I know there are a few IYC customers here... so, if anyone has sailed either the IP 370 or IP 440, please let me know your thoughts. We typically charter boats in the 39-40 foot range, but 2 years ago chartered an IP Estero (36 feet) from IYC. We are a family of 5, so perhaps the additional space would be good. 

If anyone has any experience with the 370 or 440 from IYC, please chime in. I know that Skip and Andrea keep all their boats in great shape, but I'd love to hear some personal opinions.

Thanks!


----------



## neilsty (Oct 15, 2009)

Chartered the 440 from them a few years ago, wife + me and 3 kids in their early 20's. Great time - boat sailed a lot better than i expected with an IP. We also chartered a 380 i believe with furling main - sailed like a dog.


----------



## rundugrun (Feb 1, 2010)

Additional info: THe 370 is a 2010 model and the the 440 is 2008. The 440 has 260 gallons of water, which is great. We might not have to fill up on water at all... but is the additional cost worth it?


----------



## FarCry (Apr 21, 2007)

rundugrun said:


> Additional info: THe 370 is a 2010 model and the the 440 is 2008. The 440 has 260 gallons of water, which is great. We might not have to fill up on water at all... but is the additional cost worth it?


Other than the SVI, where is it you would go on a charter that getting water would be an issue?


----------



## rundugrun (Feb 1, 2010)

Hey FarCry - Other than St.

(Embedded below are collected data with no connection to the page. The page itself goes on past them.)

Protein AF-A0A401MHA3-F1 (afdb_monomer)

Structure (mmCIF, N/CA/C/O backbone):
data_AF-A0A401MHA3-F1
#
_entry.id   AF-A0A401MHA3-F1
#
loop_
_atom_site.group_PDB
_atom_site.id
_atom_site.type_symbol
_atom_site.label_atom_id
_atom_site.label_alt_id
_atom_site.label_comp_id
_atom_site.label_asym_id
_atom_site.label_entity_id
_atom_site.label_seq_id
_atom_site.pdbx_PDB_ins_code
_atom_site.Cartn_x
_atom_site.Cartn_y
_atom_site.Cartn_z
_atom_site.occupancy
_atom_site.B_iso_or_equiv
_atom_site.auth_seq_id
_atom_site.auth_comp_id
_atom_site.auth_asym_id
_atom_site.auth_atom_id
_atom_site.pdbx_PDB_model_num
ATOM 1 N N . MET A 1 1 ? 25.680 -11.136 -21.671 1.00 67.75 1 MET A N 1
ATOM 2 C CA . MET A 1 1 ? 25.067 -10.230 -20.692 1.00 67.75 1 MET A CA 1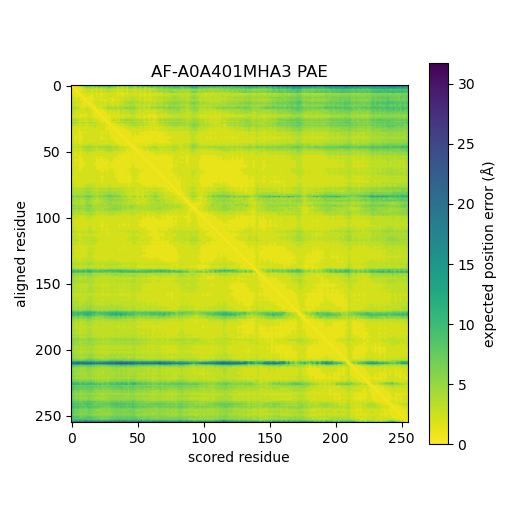
ATOM 3 C C . MET A 1 1 ? 23.595 -10.210 -21.029 1.00 67.75 1 MET A C 1
ATOM 5 O O . MET A 1 1 ? 23.280 -10.095 -22.211 1.00 67.75 1 MET A O 1
ATOM 9 N N . SER A 1 2 ? 22.728 -10.532 -20.074 1.00 85.81 2 SER A N 1
ATOM 10 C CA . SER A 1 2 ? 21.287 -10.455 -20.307 1.00 85.81 2 SER A CA 1
ATOM 11 C C . SER A 1 2 ? 20.879 -8.984 -20.458 1.00 85.81 2 SER A C 1
ATOM 13 O O . SER A 1 2 ? 21.595 -8.085 -20.015 1.00 85.81 2 SER A O 1
ATOM 15 N N . ARG A 1 3 ? 19.717 -8.723 -21.063 1.00 88.31 3 ARG A N 1
ATOM 16 C CA . ARG A 1 3 ? 19.146 -7.368 -21.104 1.00 88.31 3 ARG A CA 1
ATOM 17 C C . ARG A 1 3 ? 18.939 -6.809 -19.692 1.00 88.31 3 ARG A C 1
ATOM 19 O O . ARG A 1 3 ? 19.099 -5.617 -19.467 1.00 88.31 3 ARG A O 1
ATOM 26 N N . PHE A 1 4 ? 18.578 -7.673 -18.748 1.00 91.62 4 PHE A N 1
ATOM 27 C CA . PHE A 1 4 ? 18.430 -7.309 -17.346 1.00 91.62 4 PHE A CA 1
ATOM 28 C C . PHE A 1 4 ? 19.765 -6.863 -16.732 1.00 91.62 4 PHE A C 1
ATOM 30 O O . PHE A 1 4 ? 19.810 -5.818 -16.088 1.00 91.62 4 PHE A O 1
ATOM 37 N N . ASP A 1 5 ? 20.858 -7.585 -17.002 1.00 90.88 5 ASP A N 1
ATOM 38 C CA . ASP A 1 5 ? 22.194 -7.243 -16.496 1.00 90.88 5 ASP A CA 1
ATOM 39 C C . ASP A 1 5 ? 22.638 -5.851 -16.979 1.00 90.88 5 ASP A C 1
ATOM 41 O O . ASP A 1 5 ? 23.239 -5.098 -16.222 1.00 90.88 5 ASP A O 1
ATOM 45 N N . GLU A 1 6 ? 22.304 -5.487 -18.222 1.00 90.44 6 GLU A N 1
ATOM 46 C CA . GLU A 1 6 ? 22.591 -4.162 -18.794 1.00 90.44 6 GLU A CA 1
ATOM 47 C C . GLU A 1 6 ? 21.772 -3.033 -18.152 1.00 90.44 6 GLU A C 1
ATOM 49 O O . GLU A 1 6 ? 22.223 -1.890 -18.101 1.00 90.44 6 GLU A O 1
ATOM 54 N N . LEU A 1 7 ? 20.554 -3.332 -17.691 1.00 95.38 7 LEU A N 1
ATOM 55 C CA . LEU A 1 7 ? 19.613 -2.330 -17.187 1.00 95.38 7 LEU A CA 1
ATOM 56 C C . LEU A 1 7 ? 19.672 -2.152 -15.671 1.00 95.38 7 LEU A C 1
ATOM 58 O O . LEU A 1 7 ? 19.478 -1.041 -15.189 1.00 95.38 7 LEU A O 1
ATOM 62 N N . LEU A 1 8 ? 19.892 -3.218 -14.908 1.00 96.12 8 LEU A N 1
ATOM 63 C CA . LEU A 1 8 ? 19.865 -3.185 -13.440 1.00 96.12 8 LEU A CA 1
ATOM 64 C C . LEU A 1 8 ? 21.046 -3.925 -12.802 1.00 96.12 8 LEU A C 1
ATOM 66 O O . LEU A 1 8 ? 21.238 -3.815 -11.598 1.00 96.12 8 LEU A O 1
ATOM 70 N N . GLY A 1 9 ? 21.849 -4.656 -13.582 1.00 94.81 9 GLY A N 1
ATOM 71 C CA . GLY A 1 9 ? 23.024 -5.378 -13.081 1.00 94.81 9 GLY A CA 1
ATOM 72 C C . GLY A 1 9 ? 24.274 -4.512 -12.905 1.00 94.81 9 GLY A C 1
ATOM 73 O O . GLY A 1 9 ? 25.263 -4.983 -12.339 1.00 94.81 9 GLY A O 1
ATOM 74 N N . THR A 1 10 ? 24.243 -3.258 -13.360 1.00 94.44 10 THR A N 1
ATOM 75 C CA . THR A 1 10 ? 25.316 -2.278 -13.163 1.00 94.44 10 THR A CA 1
ATOM 76 C C . THR A 1 10 ? 24.787 -0.944 -12.646 1.00 94.44 10 THR A C 1
ATOM 78 O O . THR A 1 10 ? 23.680 -0.519 -12.994 1.00 94.44 10 THR A O 1
ATOM 81 N N . ASP A 1 11 ? 25.604 -0.245 -11.863 1.00 94.75 11 ASP A N 1
ATOM 82 C CA . ASP A 1 11 ? 25.362 1.140 -11.458 1.00 94.75 11 ASP A CA 1
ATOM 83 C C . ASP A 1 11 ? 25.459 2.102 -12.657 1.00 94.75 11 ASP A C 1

John, it's not that getting water is an issue... There's Marina Cay, Leverick, Sopers and many other places. It's the flexibility and convenience of having the option of not getting water at all... If the family wants to sail around St. John, the 260 gallons would allow us to do that, as getting water in St. John is tricky since Cruz Bay is off-limits for IYC.

Also, the 440 has two heads which would be very convenient for a family of 5.

Thanks,

Doug


----------



## FarCry (Apr 21, 2007)

rundugrun said:


> Hey FarCry - Other than St. John, it's not that getting water is an issue... There's Marina Cay, Leverick, Sopers and many other places. It's the flexibility and convenience of having the option of not getting water at all... If the family wants to sail around St. John, the 260 gallons would allow us to do that, as getting water in St. John is tricky since Cruz Bay is off-limits for IYC.
> 
> Also, the 440 has two heads which would be very convenient for a family of 5.
> 
> ...


Doug,

I think it's all of about 3 miles from Cruz Bay to AYH by IYC where you could buy water. If you are on the the other side of St John, West End/ Sopers can be as close as 2 miles from Leinster, for example. Appreciate your desire for flexibility and hoping not to refill during your trip. You might just hover by the fresh water pump switch on the breaker panel and turn it off if a shower is running a bit too long.  I assume those would motor at 7-8kts if you wanted to make a dash for water. It wouldn't take long with the short distances involved.

Enjoy your trip.

FYI--They are selling water and fuel in Great Harbour on Jost now too.


----------



## rundugrun (Feb 1, 2010)

Well... when I run out of water in about 4-5 days, I won't be just 3 miles from AYH. I probably would be on the south side of St. John (Lamsheur) if we stay in the USVI. If we go the BVI route, GH on JVD is a great option.  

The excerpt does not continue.